# Civilization V: Brave new World



## heidi2521 (Apr 7, 2013)

Sid Meier's Civilization V: Brave New World is an expansion pack for Civ V.

*upload.wikimedia.org/wikipedia/en/e/e1/Civ5_BNW_Logo.png



> Sid Meier's Civilization V: Brave New World introduces nine new civilizations, eight new wonders, two new scenarios, four new gameplay systems and dozens of new units, buildings and improvements offering an expanded variety of ways to build the most powerful empire in the world.
> 
> New Culture Victory: Spread your culture across the globe, dominate all other cultures. Create masterpieces with Great Artists, Writers and Musicians that are placed in key buildings across your empire like Museums, Opera Houses, and even the Great Library. Use Archaeologists to investigate sites of ancient battles and city ruins for priceless cultural artifacts. Become the first civilization with a majority influence in all other civilizations to achieve a Culture Victory, becoming the envy of the world.
> 
> ...



Sid Meier's Civilization V: Brave New World

The confirmed civs are Poland(Casimir III), Brazil(Pedro II) and Assyria(Ashurbanipal).

UPDATE: Maria 1 of Portugal and Shaka of Zulu confirmed.

Screenies:

*cdn.escapistmagazine.com/media/global/images/library/deriv/455/455578.jpg

*cdn.escapistmagazine.com/media/global/images/library/deriv/455/455576.jpg

*cdn.escapistmagazine.com/media/global/images/library/deriv/455/455574.jpg

More at: *www.escapistmagazine.com/gallery/view/35/10263/1247


----------



## icebags (Apr 8, 2013)

i never liked Civ seises, i had CivIII, and after 30-40 hrs of turn turn turns, pc just used to hang and crash. in my personal opinion, tbs is too slow and sux.


----------



## Digital Fragger (Apr 8, 2013)

seems awesome.. 

just started downloading civ 5 digital deluxe edition.


----------



## heidi2521 (Apr 8, 2013)

Digital Fragger said:


> seems awesome..
> 
> just started downloading civ 5 digital deluxe edition.



Why didn't you get the Gold edition? It contains everything released for CiV until now(DLC & Expansions).


----------



## Digital Fragger (Apr 8, 2013)

dead5 said:


> Why didn't you get the Gold edition?

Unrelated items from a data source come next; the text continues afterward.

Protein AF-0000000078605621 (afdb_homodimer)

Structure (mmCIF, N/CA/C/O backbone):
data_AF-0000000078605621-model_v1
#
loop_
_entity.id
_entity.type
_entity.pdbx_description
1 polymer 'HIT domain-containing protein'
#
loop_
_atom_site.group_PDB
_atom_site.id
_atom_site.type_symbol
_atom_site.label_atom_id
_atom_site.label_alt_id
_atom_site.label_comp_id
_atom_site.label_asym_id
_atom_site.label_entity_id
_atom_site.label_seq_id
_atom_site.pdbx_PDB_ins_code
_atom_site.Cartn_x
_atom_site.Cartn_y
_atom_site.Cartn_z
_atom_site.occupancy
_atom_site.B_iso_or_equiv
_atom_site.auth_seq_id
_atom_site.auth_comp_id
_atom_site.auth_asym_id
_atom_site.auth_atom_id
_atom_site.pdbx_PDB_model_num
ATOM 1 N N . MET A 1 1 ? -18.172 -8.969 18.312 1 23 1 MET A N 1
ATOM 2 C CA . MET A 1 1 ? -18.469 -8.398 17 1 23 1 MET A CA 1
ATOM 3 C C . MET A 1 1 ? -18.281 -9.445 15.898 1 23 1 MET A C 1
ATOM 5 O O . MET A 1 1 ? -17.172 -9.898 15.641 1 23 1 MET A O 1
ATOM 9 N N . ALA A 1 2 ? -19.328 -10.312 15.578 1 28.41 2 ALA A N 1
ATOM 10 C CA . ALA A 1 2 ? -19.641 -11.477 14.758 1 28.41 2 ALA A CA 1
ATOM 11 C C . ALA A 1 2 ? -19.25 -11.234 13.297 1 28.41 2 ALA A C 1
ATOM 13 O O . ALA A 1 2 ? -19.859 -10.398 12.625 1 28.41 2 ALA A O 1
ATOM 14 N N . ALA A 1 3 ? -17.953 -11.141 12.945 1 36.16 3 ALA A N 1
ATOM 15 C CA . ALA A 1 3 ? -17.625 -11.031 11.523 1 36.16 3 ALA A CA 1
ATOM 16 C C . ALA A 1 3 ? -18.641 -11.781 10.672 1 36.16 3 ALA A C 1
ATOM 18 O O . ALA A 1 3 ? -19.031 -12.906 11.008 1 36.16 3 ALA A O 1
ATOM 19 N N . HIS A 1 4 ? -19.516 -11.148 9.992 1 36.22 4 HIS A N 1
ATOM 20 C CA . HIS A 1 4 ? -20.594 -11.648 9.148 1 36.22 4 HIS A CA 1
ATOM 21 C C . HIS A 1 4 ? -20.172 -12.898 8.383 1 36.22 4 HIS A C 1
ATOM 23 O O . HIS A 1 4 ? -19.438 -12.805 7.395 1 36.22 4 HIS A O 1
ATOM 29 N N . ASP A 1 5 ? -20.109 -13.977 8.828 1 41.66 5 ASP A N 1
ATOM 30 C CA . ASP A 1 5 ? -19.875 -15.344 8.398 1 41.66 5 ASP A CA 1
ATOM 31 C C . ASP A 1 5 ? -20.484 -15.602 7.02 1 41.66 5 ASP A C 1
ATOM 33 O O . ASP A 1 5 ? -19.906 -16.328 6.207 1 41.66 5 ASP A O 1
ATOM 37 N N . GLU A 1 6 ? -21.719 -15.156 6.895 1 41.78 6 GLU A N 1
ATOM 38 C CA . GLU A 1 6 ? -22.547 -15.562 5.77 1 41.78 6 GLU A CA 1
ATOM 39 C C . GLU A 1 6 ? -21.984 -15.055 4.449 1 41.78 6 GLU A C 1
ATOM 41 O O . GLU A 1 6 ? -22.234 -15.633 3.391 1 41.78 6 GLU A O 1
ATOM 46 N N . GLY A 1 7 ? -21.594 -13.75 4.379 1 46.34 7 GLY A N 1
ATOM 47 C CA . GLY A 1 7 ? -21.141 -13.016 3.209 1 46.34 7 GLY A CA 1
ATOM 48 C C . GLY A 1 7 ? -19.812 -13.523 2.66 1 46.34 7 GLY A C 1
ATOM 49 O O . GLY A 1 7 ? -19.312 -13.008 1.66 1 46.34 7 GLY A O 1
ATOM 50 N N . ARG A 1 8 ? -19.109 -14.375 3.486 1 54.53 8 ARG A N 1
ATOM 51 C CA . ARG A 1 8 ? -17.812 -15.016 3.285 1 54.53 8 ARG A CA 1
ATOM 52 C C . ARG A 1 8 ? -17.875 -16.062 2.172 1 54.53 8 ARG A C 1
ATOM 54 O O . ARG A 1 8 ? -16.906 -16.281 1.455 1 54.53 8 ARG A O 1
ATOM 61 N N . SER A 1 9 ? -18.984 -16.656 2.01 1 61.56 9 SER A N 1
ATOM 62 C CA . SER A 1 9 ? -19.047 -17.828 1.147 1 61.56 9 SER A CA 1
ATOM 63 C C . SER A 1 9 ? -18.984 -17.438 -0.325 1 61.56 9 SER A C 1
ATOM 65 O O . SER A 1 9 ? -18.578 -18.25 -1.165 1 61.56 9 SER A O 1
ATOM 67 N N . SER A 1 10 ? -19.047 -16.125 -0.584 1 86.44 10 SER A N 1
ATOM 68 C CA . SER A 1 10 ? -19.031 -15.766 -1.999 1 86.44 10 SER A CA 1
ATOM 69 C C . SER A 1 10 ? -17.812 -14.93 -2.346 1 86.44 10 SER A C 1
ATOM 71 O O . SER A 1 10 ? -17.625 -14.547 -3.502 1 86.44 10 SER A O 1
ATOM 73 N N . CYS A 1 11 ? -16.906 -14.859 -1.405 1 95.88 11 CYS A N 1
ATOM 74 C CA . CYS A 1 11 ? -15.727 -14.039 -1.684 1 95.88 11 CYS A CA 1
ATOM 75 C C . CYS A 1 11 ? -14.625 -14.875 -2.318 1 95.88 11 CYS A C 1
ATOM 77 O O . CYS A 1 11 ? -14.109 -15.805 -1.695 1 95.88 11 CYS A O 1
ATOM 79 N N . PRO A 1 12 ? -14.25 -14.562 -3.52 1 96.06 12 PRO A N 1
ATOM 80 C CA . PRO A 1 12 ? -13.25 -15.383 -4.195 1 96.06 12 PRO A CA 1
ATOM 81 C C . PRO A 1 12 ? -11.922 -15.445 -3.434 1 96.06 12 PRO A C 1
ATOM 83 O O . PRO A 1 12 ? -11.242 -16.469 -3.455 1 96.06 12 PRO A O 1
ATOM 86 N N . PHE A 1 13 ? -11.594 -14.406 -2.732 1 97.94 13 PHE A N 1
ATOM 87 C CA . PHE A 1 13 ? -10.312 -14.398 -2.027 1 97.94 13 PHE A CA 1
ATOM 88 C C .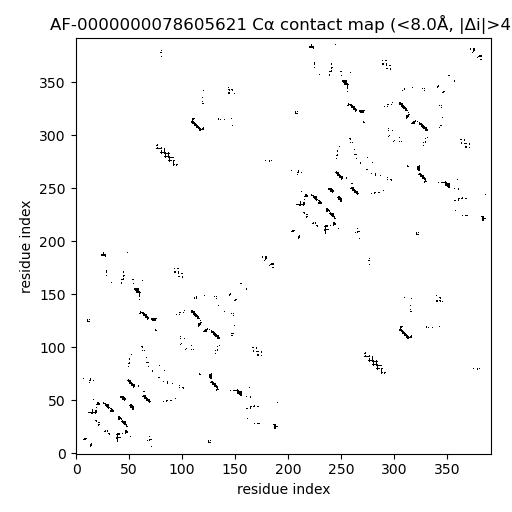 PHE A 1 13 ? -10.406 -15.203 -0.734 1 97.94 13 PHE A C 1
ATOM 90 O O . PHE A 1 13 ? -9.43 -15.828 -0.317 1 97.94 13 PHE A O 1
ATOM 97 N N . CYS A 1 14 ? -11.562 -15.203 -0.078 1 97.5 14 CYS A N 1
ATOM 98 C CA . CYS A 1 14 ? -11.773 -16.125 1.029 1 97.5 14 CYS A CA 1
ATOM 99 C C . CYS A 1 14 ? -11.664 -17.578 0.558 1 97.5 14 CYS A C 1
ATOM 101 O O . CYS A 1 14 ? -11.102 -18.422 1.261 1 97.5 14 CYS A O 1
ATOM 103 N N . ASN A 1 15 ? -12.227 -17.812 -0.646 1 96.25 15 ASN A N 1
ATOM 104 C CA . ASN A 1 15 ? -12.125 -19.156 -1.207 1 96.25 15 ASN A CA 1
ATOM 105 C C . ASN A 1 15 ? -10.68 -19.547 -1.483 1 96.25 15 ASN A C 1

It contains everything released for CiV until now(DLC & Expansions).



bought it long back..gold edition wan't there then..  never got time to install.. doing it now..


----------



## gameranand (Apr 8, 2013)

New Civ game coming or not ??


----------



## darkv0id (Apr 8, 2013)

gameranand said:


> New Civ game coming or not ??



^Imo a new Civ game is all but a certainty, makes no sense to discontinue such a successful series. However all news regarding the launch date is just speculation. I think we should expect a 2014-15 release, if you look up the launch dates of the previous Civ games, there's been a gap of 4-5 years b/w successive entries. Civ 5 was launched in 2010, so there you go...


----------



## bippukt (Apr 8, 2013)

Can't wait for this new Expac to come!



icebags said:


> i never liked Civ seises, i had CivIII, and after 30-40 hrs of turn turn turns, pc just used to hang and crash. in my personal opinion, tbs is too slow and sux.



Your PC must have been real bad - mine never hung with Civ3.

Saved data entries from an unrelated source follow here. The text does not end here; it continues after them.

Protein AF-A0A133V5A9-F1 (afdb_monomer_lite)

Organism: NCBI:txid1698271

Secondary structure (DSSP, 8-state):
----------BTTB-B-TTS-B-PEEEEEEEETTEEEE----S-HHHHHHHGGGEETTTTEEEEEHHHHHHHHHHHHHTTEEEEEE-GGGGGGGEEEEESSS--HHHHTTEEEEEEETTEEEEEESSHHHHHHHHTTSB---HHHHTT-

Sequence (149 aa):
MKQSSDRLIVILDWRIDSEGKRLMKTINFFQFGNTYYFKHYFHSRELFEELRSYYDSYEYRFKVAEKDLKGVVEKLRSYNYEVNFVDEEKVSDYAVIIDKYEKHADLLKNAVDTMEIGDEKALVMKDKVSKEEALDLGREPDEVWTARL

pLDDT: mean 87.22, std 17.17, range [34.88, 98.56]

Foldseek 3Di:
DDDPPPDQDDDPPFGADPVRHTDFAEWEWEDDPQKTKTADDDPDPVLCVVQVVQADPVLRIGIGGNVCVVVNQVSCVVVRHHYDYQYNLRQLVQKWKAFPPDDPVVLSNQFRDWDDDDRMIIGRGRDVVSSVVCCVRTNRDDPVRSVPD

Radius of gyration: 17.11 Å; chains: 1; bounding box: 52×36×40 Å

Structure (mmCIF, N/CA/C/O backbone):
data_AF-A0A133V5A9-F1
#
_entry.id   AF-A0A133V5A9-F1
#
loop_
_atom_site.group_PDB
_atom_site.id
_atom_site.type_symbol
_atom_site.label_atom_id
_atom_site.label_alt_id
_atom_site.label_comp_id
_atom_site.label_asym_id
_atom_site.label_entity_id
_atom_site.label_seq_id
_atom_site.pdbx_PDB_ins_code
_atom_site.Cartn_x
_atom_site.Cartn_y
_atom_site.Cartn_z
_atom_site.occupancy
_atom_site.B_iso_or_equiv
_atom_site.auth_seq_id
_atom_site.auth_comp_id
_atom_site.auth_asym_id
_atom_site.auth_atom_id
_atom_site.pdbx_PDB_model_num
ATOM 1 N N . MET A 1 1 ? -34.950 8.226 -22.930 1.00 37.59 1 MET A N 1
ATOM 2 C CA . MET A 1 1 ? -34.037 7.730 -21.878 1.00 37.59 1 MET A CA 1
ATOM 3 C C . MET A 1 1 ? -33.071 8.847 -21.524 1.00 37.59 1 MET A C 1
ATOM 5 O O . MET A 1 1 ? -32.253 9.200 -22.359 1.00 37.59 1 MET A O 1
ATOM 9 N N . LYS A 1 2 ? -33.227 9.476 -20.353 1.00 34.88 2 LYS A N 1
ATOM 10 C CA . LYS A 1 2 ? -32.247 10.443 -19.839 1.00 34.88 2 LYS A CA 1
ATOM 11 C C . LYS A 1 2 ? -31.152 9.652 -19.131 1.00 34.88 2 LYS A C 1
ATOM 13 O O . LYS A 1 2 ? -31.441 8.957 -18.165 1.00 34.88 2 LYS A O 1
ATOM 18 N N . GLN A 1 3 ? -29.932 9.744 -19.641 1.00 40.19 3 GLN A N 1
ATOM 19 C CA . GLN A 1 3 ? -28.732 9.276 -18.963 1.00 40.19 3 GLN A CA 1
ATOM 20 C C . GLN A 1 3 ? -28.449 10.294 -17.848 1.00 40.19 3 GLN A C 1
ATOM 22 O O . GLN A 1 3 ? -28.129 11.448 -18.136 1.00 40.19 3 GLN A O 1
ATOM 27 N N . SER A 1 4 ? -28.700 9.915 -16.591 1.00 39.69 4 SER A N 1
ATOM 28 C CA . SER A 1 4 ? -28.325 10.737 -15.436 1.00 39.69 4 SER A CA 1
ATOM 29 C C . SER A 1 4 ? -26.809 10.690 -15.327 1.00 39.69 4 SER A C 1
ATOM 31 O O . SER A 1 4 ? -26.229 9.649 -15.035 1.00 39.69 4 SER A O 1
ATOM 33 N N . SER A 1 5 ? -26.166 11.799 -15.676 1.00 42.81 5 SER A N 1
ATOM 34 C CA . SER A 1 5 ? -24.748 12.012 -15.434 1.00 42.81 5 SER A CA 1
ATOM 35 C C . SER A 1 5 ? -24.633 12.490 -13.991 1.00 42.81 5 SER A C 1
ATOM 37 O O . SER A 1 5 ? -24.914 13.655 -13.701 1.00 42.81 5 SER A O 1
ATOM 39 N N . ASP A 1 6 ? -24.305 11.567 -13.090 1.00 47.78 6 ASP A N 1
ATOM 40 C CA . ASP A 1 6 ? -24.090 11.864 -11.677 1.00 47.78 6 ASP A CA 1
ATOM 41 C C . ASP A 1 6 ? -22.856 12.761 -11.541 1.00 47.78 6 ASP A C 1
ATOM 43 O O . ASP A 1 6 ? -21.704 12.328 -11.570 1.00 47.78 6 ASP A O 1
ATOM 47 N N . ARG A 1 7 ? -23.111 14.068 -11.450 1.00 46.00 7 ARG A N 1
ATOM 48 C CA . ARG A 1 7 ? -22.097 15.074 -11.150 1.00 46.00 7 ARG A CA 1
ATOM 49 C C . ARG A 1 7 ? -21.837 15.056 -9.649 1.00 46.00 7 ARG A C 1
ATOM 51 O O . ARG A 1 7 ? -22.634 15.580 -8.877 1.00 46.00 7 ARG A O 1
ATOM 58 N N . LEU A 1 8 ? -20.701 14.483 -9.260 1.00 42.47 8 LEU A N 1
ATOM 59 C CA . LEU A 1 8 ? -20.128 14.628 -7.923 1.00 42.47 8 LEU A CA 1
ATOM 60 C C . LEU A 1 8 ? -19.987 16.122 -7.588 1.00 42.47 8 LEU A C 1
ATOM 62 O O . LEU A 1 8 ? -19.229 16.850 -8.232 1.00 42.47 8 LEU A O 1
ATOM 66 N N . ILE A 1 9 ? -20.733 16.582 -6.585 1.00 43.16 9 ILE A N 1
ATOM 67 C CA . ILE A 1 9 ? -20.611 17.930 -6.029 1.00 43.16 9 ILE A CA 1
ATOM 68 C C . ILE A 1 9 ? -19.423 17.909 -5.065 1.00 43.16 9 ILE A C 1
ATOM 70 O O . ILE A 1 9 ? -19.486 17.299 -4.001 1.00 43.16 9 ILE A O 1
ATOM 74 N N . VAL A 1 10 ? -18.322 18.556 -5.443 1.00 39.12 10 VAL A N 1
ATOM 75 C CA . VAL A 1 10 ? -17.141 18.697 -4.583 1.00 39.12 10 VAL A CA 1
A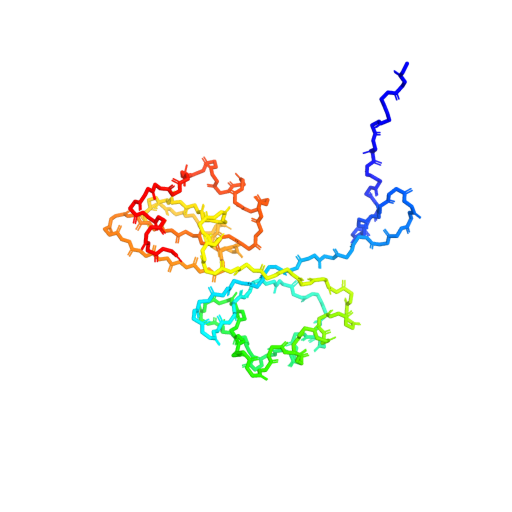TOM 76 C C . VAL A 1 10 ? -17.294 19.983 -3.774 1.00 39.12 10 VAL A C 1
ATOM 78 O O . VAL A 1 10 ? -16.981 21.069 -4.256 1.00 39.12 10 VAL A O 1
ATOM 81 N N . ILE A 1 11 ? -17.795 19.873 -2.543 1.00 36.53 11 ILE A N 1
ATOM 82 C CA . ILE A 1 11 ? -17.718 20.946 -1.545 1.00 36.53 11 ILE A CA 1
ATOM 83 C C . ILE A 1 11 ? -16.691 20.498 -0.506 1.00 36.53 11 ILE A C 1
ATOM 85 O O . ILE A 1 11 ? -16.939 19.547 0.226 1.00 36.53 11 ILE A O 1
ATOM 89 N N . LEU A 1 12 ? -15.536 21.172 -0.495 1.00 37.59 12 LEU A N 1
ATOM 90 C CA . LEU A 1 12 ? -14.517 21.167 0.565 1.00 37.59 12 LEU A CA 1
ATOM 91 C C . LEU A 1 12 ? -14.327 19.803 1.264 1.00 37.59 12 LEU A C 1
ATOM 93 O O . LEU A 1 12 ? -14.872 19.552 2.334 1.00 37.59 12 LEU A O 1
ATOM 97 N N . ASP A 1 13 ? -13.508 18.948 0.648 1.00 47.09 13 ASP A N 1
ATOM 98 C CA . ASP A 1 13 ? -12.878 17.761 1.256 1.00 47.09 13 ASP A CA 1
ATOM 99 C C . ASP A 1 13 ? -13.790 16.576 1.651 1.00 47.09 13 ASP A C 1
ATOM 101 O O . ASP A 1 13 ? -13.328 15.596 2.233 1.00 47.09 13 ASP A O 1
ATOM 105 N N . TRP A 1 14 ? -15.073 16.588 1.268 1.00 50.38 14 TRP A N 1
ATOM 106 C CA . TRP A 1 14 ? -15.971 15.438 1.447 1.00 50.38 14 TRP A CA 1
ATOM 107 C C . TRP A 1 14 ? -16.586 15.019 0.115 1.00 50.38 14 TRP A C 1
ATOM 109 O O . TRP A 1 14 ? -17.402 15.733 -0.464 1.00 50.38 14 TRP A O 1
ATOM 119 N N . ARG A 1 15 ? -16.211 13.831 -0.372 1.00 54.31 15 ARG A N 1
ATOM 120 C CA . ARG A 1 15 ? -16.965 13.161 -1.433 1.00 54.31 15 ARG A CA 1
ATOM 121 C C . ARG A 1 15 ? -18.259 12.632 -0.802 1.00 54.31 15 ARG A C 1
ATOM 123 O O . ARG A 1 15 ? -18.217 12.009 0.255 1.00 54.31 15 ARG A O 1
ATOM 130 N N . ILE A 1 16 ? -19.400 12.928 -1.405 1.00 62.00 16 ILE A N 1
ATOM 131 C CA . ILE A 1 16 ? -20.724 12.479 -0.962 1.00 62.00 16 ILE A CA 1
ATOM 132 C C . ILE A 1 16 ? -21.330 11.695 -2.130 1.00 62.00 16 ILE A C 1
ATOM 134 O O . ILE A 1 16 ? -21.157 12.108 -3.279 1.00 62.00 16 ILE A O 1
ATOM 138 N N . ASP A 1 17 ? -21.950 10.545 -1.862 1.00 61.50 17 ASP A N 1
ATOM 139 C CA . ASP A 1 17 ? -22.657 9.785 -2.896 1.00 61.50 17 ASP A CA 1
ATOM 140 C C . ASP A 1 17 ? -23.986 10.458 -3.288 1.00 61.50 17 ASP A C 1
ATOM 142 O O . ASP A 1 17 ? -24.385 11.485 -2.732 1.00 61.50 17 ASP A O 1
ATOM 146 N N . SER A 1 18 ? -24.677 9.900 -4.282 1.00 59.88 18 SER A N 1
ATOM 147 C CA . SER A 1 18 ? -25.958 10.424 -4.771 1.00 59.88 18 SER A CA 1
ATOM 148 C C . SER A 1 18 ? -27.088 10.379 -3.730 1.00 59.88 18 SER A C 1
ATOM 150 O O . SER A 1 18 ? -28.108 11.039 -3.924 1.00 59.88 18 SER A O 1
ATOM 152 N N . GLU A 1 19 ? -26.900 9.669 -2.612 1.00 67.56 19 GLU A N 1
ATOM 153 C CA . GLU A 1 19 ? -27.850 9.560 -1.499 1.00 67.56 19 GLU A CA 1
ATOM 154 C C . GLU A 1 19 ? -27.521 10.513 -0.336 1.00 67.56 19 GLU A C 1
ATOM 156 O O . GLU A 1 19 ? -28.232 10.544 0.670 1.00 67.56 19 GLU A O 1
ATOM 161 N N . GLY A 1 20 ? -26.468 11.328 -0.454 1.00 63.03 20 GLY A N 1
ATOM 162 C CA . GLY A 1 20 ? -26.070 12.254 0.605 1.00 63.03 20 GLY A CA 1
ATOM 163 C C . GLY A 1 20 ? -25.182 11.618 1.680 1.00 63.03 20 GLY A C 1
ATOM 164 O O . GLY A 1 20 ? -24.878 12.266 2.687 1.00 63.03 20 GLY A O 1
ATOM 165 N N . LYS A 1 21 ? -24.731 10.372 1.489 1.00 61.16 21 LYS A N 1
ATOM 166 C CA . LYS A 1 21 ? -23.837 9.688 2.422 1.00 61.16 21 LYS A CA 1
ATOM 167 C C . LYS A 1 21 ? -22.393 10.089 2.144 1.00 61.16 21 LYS A C 1
ATOM 169 O O . LYS A 1 21 ? -21.941 10.142 1.002 1.00 61.16 21 LYS A O 1
ATOM 174 N N . ARG A 1 22 ? -21.630 10.354 3.208 1.00 63.81 22 ARG A N 1
ATOM 175 C CA . ARG A 1 22 ? -20.179 10.552 3.096 1.00 63.81 22 ARG A CA 1
ATOM 176 C C . ARG A 1 22 ? -19.545 9.318 2.458 1.00 63.81 22 ARG A C 1
ATOM 178 O O . ARG A 1 22 ? -19.639 8.223 3.010 1.00 63.81 22 ARG A O 1
ATOM 185 N N . LEU A 1 23 ? -18.851 9.522 1.344 1.00 63.97 23 LEU A N 1
ATOM 186 C CA . LEU A 1 23 ? -17.983 8.516 0.757 1.00 63.97 23 LEU A CA 1
ATOM 187 C C . LEU A 1 23 ? -16.804 8.318 1.707 1.00 63.97 23 LEU A C 1
ATOM 189 O O . LEU A 1 23 ? -15.956 9.195 1.883 1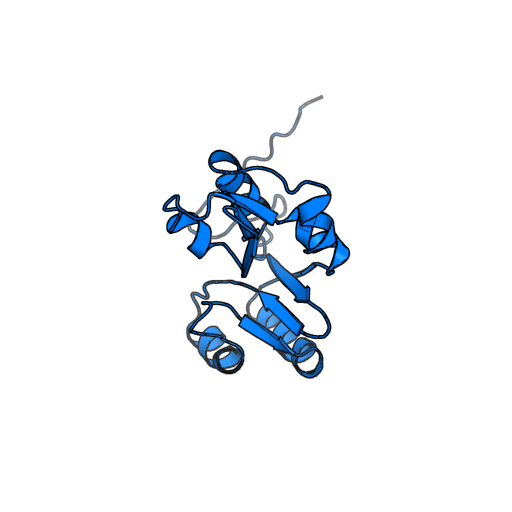.00 63.97 23 LEU A O 1
ATOM 193 N N . MET A 1 24 ? -16.797 7.163 2.364 1.00 75.69 24 MET A N 1
ATOM 194 C CA . MET A 1 24 ? -15.707 6.745 3.231 1.00 75.69 24 MET A CA 1
ATOM 195 C C . MET A 1 24 ? -14.483 6.453 2.373 1.00 75.69 24 MET A C 1
ATOM 197 O O . MET A 1 24 ? -14.566 5.804 1.327 1.00 75.69 24 MET A O 1
ATOM 201 N N . LYS A 1 25 ? -13.324 6.948 2.802 1.00 88.56 25 LYS A N 1
ATOM 202 C CA . LYS A 1 25 ? -12.080 6.679 2.089 1.00 88.56 25 LYS A CA 1
ATOM 203 C C . LYS A 1 25 ? -11.687 5.223 2.333 1.00 88.56 25 LYS A C 1
ATOM 205 O O . LYS A 1 25 ? -11.545 4.809 3.480 1.00 88.56 25 LYS A O 1
ATOM 210 N N . THR A 1 26 ? -11.535 4.461 1.254 1.00 94.56 26 THR A N 1
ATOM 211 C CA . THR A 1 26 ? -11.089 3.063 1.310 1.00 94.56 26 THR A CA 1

Civ games are definitely slow and time consuming. That's part of their charm. Heck, I deliberately set the game speed to Epic instead of Standard ie 50% extra turns in a game


----------



## Piyush (Apr 8, 2013)

Great news. Looking forward to play it.


----------



## bippukt (Apr 8, 2013)

There are two new scenarios as well:

-*	American Civil War*: Fight the "War Between the States" from either  the Union or Confederate side as you focus on the critical Easter  theatre of operations between the capital cities of Richmond and  Washington.


               -	*Scramble for Africa*: The great colonial powers of the  world are scrambling to explore the Dark Continent and extend their  reach into its interior. Search for the great natural wonders of the  heart of Africa as you explore a dynamically-generated continent each  time you play. 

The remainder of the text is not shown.